▸ **Instructions for the task**:
This exercise calls for the line with "ATOM 135 C CA", the line with "ATOM 190 C CA", and all lines between them in the material below, output exactly and with no other lines.

▸ **The records**:
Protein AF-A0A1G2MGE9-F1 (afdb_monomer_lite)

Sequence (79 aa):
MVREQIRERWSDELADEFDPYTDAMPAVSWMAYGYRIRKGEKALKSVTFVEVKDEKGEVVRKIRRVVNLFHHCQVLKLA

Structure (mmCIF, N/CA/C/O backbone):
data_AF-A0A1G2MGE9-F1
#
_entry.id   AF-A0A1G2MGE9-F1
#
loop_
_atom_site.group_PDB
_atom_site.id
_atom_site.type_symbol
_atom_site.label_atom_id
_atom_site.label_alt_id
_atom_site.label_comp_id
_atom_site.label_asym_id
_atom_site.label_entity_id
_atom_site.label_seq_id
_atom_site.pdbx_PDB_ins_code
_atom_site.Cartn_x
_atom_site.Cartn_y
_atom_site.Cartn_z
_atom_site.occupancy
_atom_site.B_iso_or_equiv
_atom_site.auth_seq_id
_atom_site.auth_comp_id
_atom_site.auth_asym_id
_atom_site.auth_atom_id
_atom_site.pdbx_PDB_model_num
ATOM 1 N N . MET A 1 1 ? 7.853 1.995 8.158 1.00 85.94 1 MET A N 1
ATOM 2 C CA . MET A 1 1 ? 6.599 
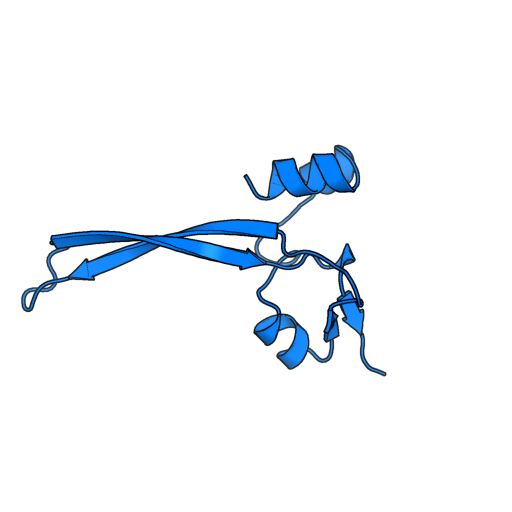2.498 7.531 1.00 85.94 1 MET A CA 1
ATOM 3 C C . MET A 1 1 ? 6.584 2.208 6.022 1.00 85.94 1 MET A C 1
ATOM 5 O O . MET A 1 1 ? 7.513 1.583 5.530 1.00 85.94 1 MET A O 1
ATOM 9 N N . VAL A 1 2 ? 5.529 2.568 5.269 1.00 94.19 2 VAL A N 1
ATOM 10 C CA . VAL A 1 2 ? 5.464 2.322 3.802 1.00 94.19 2 VAL A CA 1
ATOM 11 C C . VAL A 1 2 ? 6.646 2.974 3.075 1.00 94.19 2 VAL A C 1
ATOM 13 O O . VAL A 1 2 ? 7.282 2.325 2.255 1.00 94.19 2 VAL A O 1
ATOM 16 N N . ARG A 1 3 ? 6.998 4.204 3.465 1.00 96.00 3 ARG A N 1
ATOM 17 C CA . ARG A 1 3 ? 8.129 4.965 2.921 1.00 96.00 3 ARG A CA 1
ATOM 18 C C . ARG A 1 3 ? 9.482 4.255 3.080 1.00 96.00 3 ARG A C 1
ATOM 20 O O . ARG A 1 3 ? 10.240 4.178 2.127 1.00 96.00 3 ARG A O 1
ATOM 27 N N . GLU A 1 4 ? 9.755 3.654 4.238 1.00 96.94 4 GLU A N 1
ATOM 28 C CA . GLU A 1 4 ? 10.979 2.854 4.451 1.00 96.94 4 GLU A CA 1
ATOM 29 C C . GLU A 1 4 ? 11.043 1.631 3.527 1.00 96.94 4 GLU A C 1
ATOM 31 O O . GLU A 1 4 ? 12.084 1.349 2.953 1.00 96.94 4 GLU A O 1
ATOM 36 N N . GLN A 1 5 ? 9.918 0.940 3.314 1.00 97.50 5 GLN A N 1
ATOM 37 C CA . GLN A 1 5 ? 9.883 -0.193 2.381 1.00 97.50 5 GLN A CA 1
ATOM 38 C C . GLN A 1 5 ? 10.118 0.250 0.933 1.00 97.50 5 GLN A C 1
ATOM 40 O O . GLN A 1 5 ? 10.661 -0.522 0.150 1.00 97.50 5 GLN A O 1
ATOM 45 N N . ILE A 1 6 ? 9.680
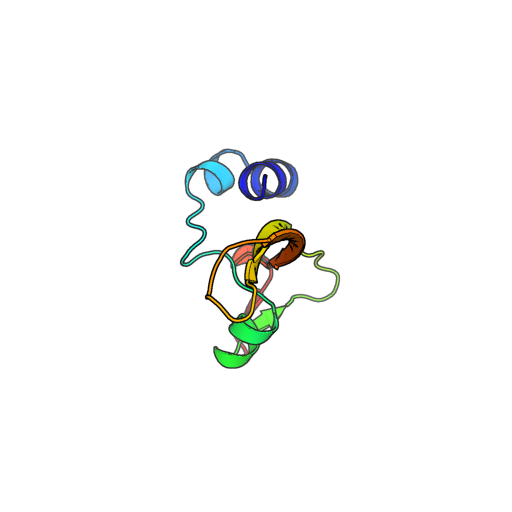 1.457 0.560 1.00 97.56 6 ILE A N 1
ATOM 46 C CA . ILE A 1 6 ? 9.955 2.035 -0.762 1.00 97.56 6 ILE A CA 1
ATOM 47 C C . ILE A 1 6 ? 11.451 2.334 -0.887 1.00 97.56 6 ILE A C 1
ATOM 49 O O . ILE A 1 6 ? 12.069 1.919 -1.866 1.00 97.56 6 ILE A O 1
ATOM 53 N N . ARG A 1 7 ? 12.035 2.953 0.145 1.00 97.88 7 ARG A N 1
ATOM 54 C CA . ARG A 1 7 ? 13.465 3.265 0.231 1.00 97.88 7 ARG A CA 1
ATOM 55 C C . ARG A 1 7 ? 14.340 2.026 0.065 1.00 97.88 7 ARG A C 1
ATOM 57 O O . ARG A 1 7 ? 15.242 2.018 -0.760 1.00 97.88 7 ARG A O 1
ATOM 64 N N . GLU A 1 8 ? 14.025 0.957 0.794 1.00 97.00 8 GLU A N 1
ATOM 65 C CA . GLU A 1 8 ? 14.754 -0.319 0.732 1.00 97.00 8 GLU A CA 1
ATOM 66 C C . GLU A 1 8 ? 14.645 -1.023 -0.627 1.00 97.00 8 GLU A C 1
ATOM 68 O O . GLU A 1 8 ? 15.545 -1.768 -1.013 1.00 97.00 8 GLU A O 1
ATOM 73 N N . ARG A 1 9 ? 13.524 -0.852 -1.336 1.00 96.56 9 ARG A N 1
ATOM 74 C CA . ARG A 1 9 ? 13.251 -1.573 -2.588 1.00 96.56 9 ARG A CA 1
ATOM 75 C C . ARG A 1 9 ? 13.731 -0.843 -3.832 1.00 96.56 9 ARG A C 1
ATOM 77 O O . ARG A 1 9 ? 14.042 -1.514 -4.814 1.00 96.56 9 ARG A O 1
ATOM 84 N N . TRP A 1 10 ? 13.721 0.487 -3.815 1.00 96.38 10 TRP A N 1
ATOM 85 C CA . TRP A 1 10 ? 13.967 1.302 -5.002 1.00 96.38 10 TRP A CA 1
ATOM 86 C C . TRP A 1 10 ? 15.025 2.378 -4.754 1.00 96.38 10 TRP A C 1
ATOM 88 O O . TRP A 1 10 ? 16.128 2.240 -5.275 1.00 96.38 10 TRP A O 1
ATOM 98 N N . SER A 1 11 ? 14.717 3.429 -3.989 1.00 97.00 11 SER A N 1
ATOM 99 C CA . SER A 1 11 ? 15.671 4.503 -3.673 1.00 97.00 11 SER A CA 1
ATOM 100 C C . SER A 1 11 ? 15.152 5.450 -2.588 1.00 97.00 11 SER A C 1
ATOM 102 O O . SER A 1 11 ? 13.947 5.520 -2.331 1.00 97.00 11 SER A O 1
ATOM 104 N N . ASP A 1 12 ? 16.068 6.213 -1.982 1.00 97.69 12 ASP A N 1
ATOM 105 C CA . ASP A 1 12 ? 15.743 7.336 -1.094 1.00 97.69 12 ASP A CA 1
ATOM 106 C C . ASP A 1 12 ? 14.875 8.391 -1.785 1.00 97.69 12 ASP A C 1
ATOM 108 O O . ASP A 1 12 ? 13.859 8.788 -1.229 1.00 97.69 12 ASP A O 1
ATOM 112 N N . GLU A 1 13 ? 15.227 8.775 -3.014 1.00 97.56 13 GLU A N 1
ATOM 113 C CA . GLU A 1 13 ? 14.507 9.780 -3.808 1.00 97.56 13 GLU 
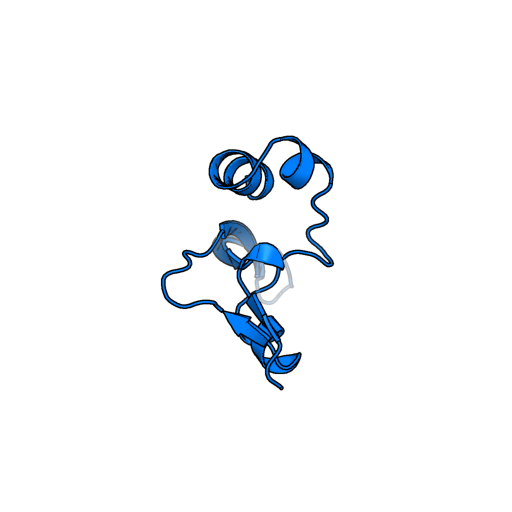A CA 1
ATOM 114 C C . GLU A 1 13 ? 13.038 9.391 -4.022 1.00 97.56 13 GLU A C 1
ATOM 116 O O . GLU A 1 13 ? 12.137 10.154 -3.682 1.00 97.56 13 GLU A O 1
ATOM 121 N N . LEU A 1 14 ? 12.779 8.152 -4.460 1.00 96.50 14 LEU A N 1
ATOM 122 C CA . LEU A 1 14 ? 11.411 7.671 -4.667 1.00 96.50 14 LEU A CA 1
ATOM 123 C C . LEU A 1 14 ? 10.626 7.615 -3.351 1.00 96.50 14 LEU A C 1
ATOM 125 O O . LEU A 1 14 ? 9.424 7.870 -3.311 1.00 96.50 14 LEU A O 1
ATOM 129 N N . ALA A 1 15 ? 11.296 7.256 -2.256 1.00 97.38 15 ALA A N 1
ATOM 130 C CA . ALA A 1 15 ? 10.676 7.272 -0.942 1.00 97.38 15 ALA A CA 1
ATOM 131 C C . ALA A 1 15 ? 10.353 8.699 -0.495 1.00 97.38 15 ALA A C 1
ATOM 133 O O . ALA A 1 15 ? 9.317 8.916 0.133 1.00 97.38 15 ALA A O 1
ATOM 134 N N . ASP A 1 16 ? 11.212 9.663 -0.806 1.00 97.00 16 ASP A N 1
ATOM 135 C CA . ASP A 1 16 ? 11.043 11.047 -0.396 1.00 97.00 16 ASP A CA 1
ATOM 136 C C . ASP A 1 16 ? 9.892 11.738 -1.141 1.00 97.00 16 ASP A C 1
ATOM 138 O O . ASP A 1 16 ? 9.098 12.449 -0.510 1.00 97.00 16 ASP A O 1
ATOM 142 N N . GLU A 1 17 ? 9.709 11.408 -2.417 1.00 96.50 17 GLU A N 1
ATOM 143 C CA . GLU A 1 17 ? 8.622 11.903 -3.272 1.00 96.50 17 GLU A CA 1
ATOM 144 C C . GLU A 1 17 ? 7.280 11.178 -3.077 1.00 96.50 17 GLU A C 1
ATOM 146 O O . GLU A 1 17 ? 6.246 11.683 -3.503 1.00 96.50 17 GLU A O 1
ATOM 151 N N . PHE A 1 18 ? 7.269 10.028 -2.396 1.00 96.19 18 PHE A N 1
ATOM 152 C CA . PHE A 1 18 ? 6.085 9.175 -2.258 1.00 96.19 18 PHE A CA 1
ATOM 153 C C . PHE A 1 18 ? 4.857 9.888 -1.659 1.00 96.19 18 PHE A C 1
ATOM 155 O O . PHE A 1 18 ? 4.871 10.263 -0.474 1.00 96.19 18 PHE A O 1
ATOM 162 N N . ASP A 1 19 ? 3.759 9.931 -2.423 1.00 95.19 19 ASP A N 1
ATOM 163 C CA . ASP A 1 19 ? 2.434 10.370 -1.981 1.00 95.19 19 ASP A CA 1
ATOM 164 C C . ASP A 1 19 ? 1.485 9.169 -1.766 1.00 95.19 19 ASP A C 1
ATOM 166 O O . ASP A 1 19 ? 1.018 8.536 -2.717 1.00 95.19 19 ASP A O 1
ATOM 170 N N . PRO A 1 20 ? 1.105 8.849 -0.515 1.00 91.25 20 PRO A N 1
ATOM 171 C CA . PRO A 1 20 ? 0.245 7.705 -0.228 1.00 91.25 20 PRO A CA 1
ATOM 172 C C . PRO A 1 20 ? -1.174 7.799 -0.807 1.00 91.25 20 PRO A C 1
ATOM 174 O O . PRO A 1 20 ? -1.851 6.771 -0.841 1.00 91.25 20 PRO A O 1
ATOM 177 N N . TYR A 1 21 ? -1.652 8.977 -1.223 1.00 90.00 21 TYR A N 1
ATOM 178 C CA . TYR A 1 21 ? -3.001 9.129 -1.781 1.00 90.00 21 TYR A CA 1
ATOM 179 C C . TYR A 1 21 ? -3.079 8.787 -3.267 1.00 90.00 21 TYR A C 1
ATOM 181 O O . TYR A 1 21 ? -4.151 8.425 -3.757 1.00 90.00 21 TYR A O 1
ATOM 189 N N . THR A 1 22 ? -1.957 8.887 -3.976 1.00 92.56 22 THR A N 1
ATOM 190 C CA . THR A 1 22 ? -1.902 8.743 -5.433 1.00 92.56 22 THR A CA 1
ATOM 191 C C . THR A 1 22 ? -0.994 7.596 -5.867 1.00 92.56 22 THR A C 1
ATOM 193 O O . THR A 1 22 ? -1.324 6.887 -6.819 1.00 92.56 22 THR A O 1
ATOM 196 N N . ASP A 1 23 ? 0.083 7.326 -5.126 1.00 96.31 23 ASP A N 1
ATOM 197 C CA . ASP A 1 23 ? 1.103 6.362 -5.534 1.00 96.31 23 ASP A CA 1
ATOM 198 C C . ASP A 1 23 ? 0.871 4.940 -5.038 1.00 96.31 23 ASP A C 1
ATOM 200 O O . ASP A 1 23 ? 1.451 4.003 -5.589 1.00 96.31 23 ASP A O 1
ATOM 204 N N . ALA A 1 24 ? 0.061 4.737 -3.996 1.00 96.88 24 ALA A N 1
ATOM 205 C CA . ALA A 1 24 ? -0.144 3.413 -3.423 1.00 96.88 24 ALA A CA 1
ATOM 206 C C . ALA A 1 24 ? -1.600 3.125 -3.074 1.00 96.88 24 ALA A C 1
ATOM 208 O O . ALA A 1 24 ? -2.242 3.837 -2.311 1.00 96.88 24 ALA A O 1
ATOM 209 N N . MET A 1 25 ? -2.098 1.988 -3.552 1.00 97.00 25 MET A N 1
ATOM 210 C CA . MET A 1 25 ? -3.450 1.529 -3.239 1.00 97.00 25 MET A CA 1
ATOM 211 C C . MET A 1 25 ? -3.532 -0.004 -3.183 1.00 97.00 25 MET A C 1
ATOM 213 O O . MET A 1 25 ? -2.614 -0.700 -3.636 1.00 97.00 25 MET A O 1
ATOM 217 N N . PRO A 1 26 ? -4.604 -0.569 -2.596 1.00 97.12 26 PRO A N 1
ATOM 218 C CA . PRO A 1 26 ? -4.850 -2.006 -2.633 1.00 97.12 26 PRO A CA 1
ATOM 219 C C . PRO A 1 26 ? -4.982 -2.529 -4.069 1.00 97.12 26 PRO A C 1
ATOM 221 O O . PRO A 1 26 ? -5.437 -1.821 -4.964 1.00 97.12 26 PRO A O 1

▸ **Expected output**:
ATOM 135 C CA . ASP A 1 16 ? 11.043 11.047 -0.396 1.00 97.00 16 ASP A CA 1
ATOM 136 C C . ASP A 1 16 ? 9.892 11.738 -1.141 1.00 97.00 16 ASP A C 1
ATOM 138 O O . ASP A 1 16 ? 9.098 12.449 -0.510 1.00 97.00 16 ASP A O 1
ATOM 142 N N . GLU A 1 17 ? 9.709 11.408 -2.417 1.00 96.50 17 GLU A N 1
ATOM 143 C CA . GLU A 1 17 ? 8.622 11.903 -3.272 1.00 96.50 17 GLU A CA 1
ATOM 144 C C . GLU A 1 17 ? 7.280 11.178 -3.077 1.00 96.50 17 GLU A C 1
ATOM 146 O O . GLU A 1 17 ? 6.246 11.683 -3.503 1.00 96.50 17 GLU A O 1
ATOM 151 N N . PHE A 1 18 ? 7.269 10.028 -2.396 1.00 96.19 18 PHE A N 1
ATOM 152 C CA . PHE A 1 18 ? 6.085 9.175 -2.258 1.00 96.19 18 PHE A CA 1
ATOM 153 C C . PHE A 1 18 ? 4.857 9.888 -1.659 1.00 96.19 18 PHE A C 1
ATOM 155 O O . PHE A 1 18 ? 4.871 10.263 -0.474 1.00 96.19 18 PHE A O 1
ATOM 162 N N . ASP A 1 19 ? 3.759 9.931 -2.423 1.00 95.19 19 ASP A N 1
ATOM 163 C CA . ASP A 1 19 ? 2.434 10.370 -1.981 1.00 95.19 19 ASP A CA 1
ATOM 164 C C . ASP A 1 19 ? 1.485 9.169 -1.766 1.00 95.19 19 ASP A C 1
ATOM 166 O O . ASP A 1 19 ? 1.018 8.536 -2.717 1.00 95.19 19 ASP A O 1
ATOM 170 N N . PRO A 1 20 ? 1.105 8.849 -0.515 1.00 91.25 20 PRO A N 1
ATOM 171 C CA . PRO A 1 20 ? 0.245 7.705 -0.228 1.00 91.25 20 PRO A CA 1
ATOM 172 C C . PRO A 1 20 ? -1.174 7.799 -0.807 1.00 91.25 20 PRO A C 1
ATOM 174 O O . PRO A 1 20 ? -1.851 6.771 -0.841 1.00 91.25 20 PRO A O 1
ATOM 177 N N . TYR A 1 21 ? -1.652 8.977 -1.223 1.00 90.00 21 TYR A N 1
ATOM 178 C CA . TYR A 1 21 ? -3.001 9.129 -1.781 1.00 90.00 21 TYR A CA 1
ATOM 179 C C . TYR A 1 21 ? -3.079 8.787 -3.267 1.00 90.00 21 TYR A C 1
ATOM 181 O O . TYR A 1 21 ? -4.151 8.425 -3.757 1.00 90.00 21 TYR A O 1
ATOM 189 N N . THR A 1 22 ? -1.957 8.887 -3.976 1.00 92.56 22 THR A N 1
ATOM 190 C CA . THR A 1 22 ? -1.902 8.743 -5.433 1.00 92.56 22 THR A CA 1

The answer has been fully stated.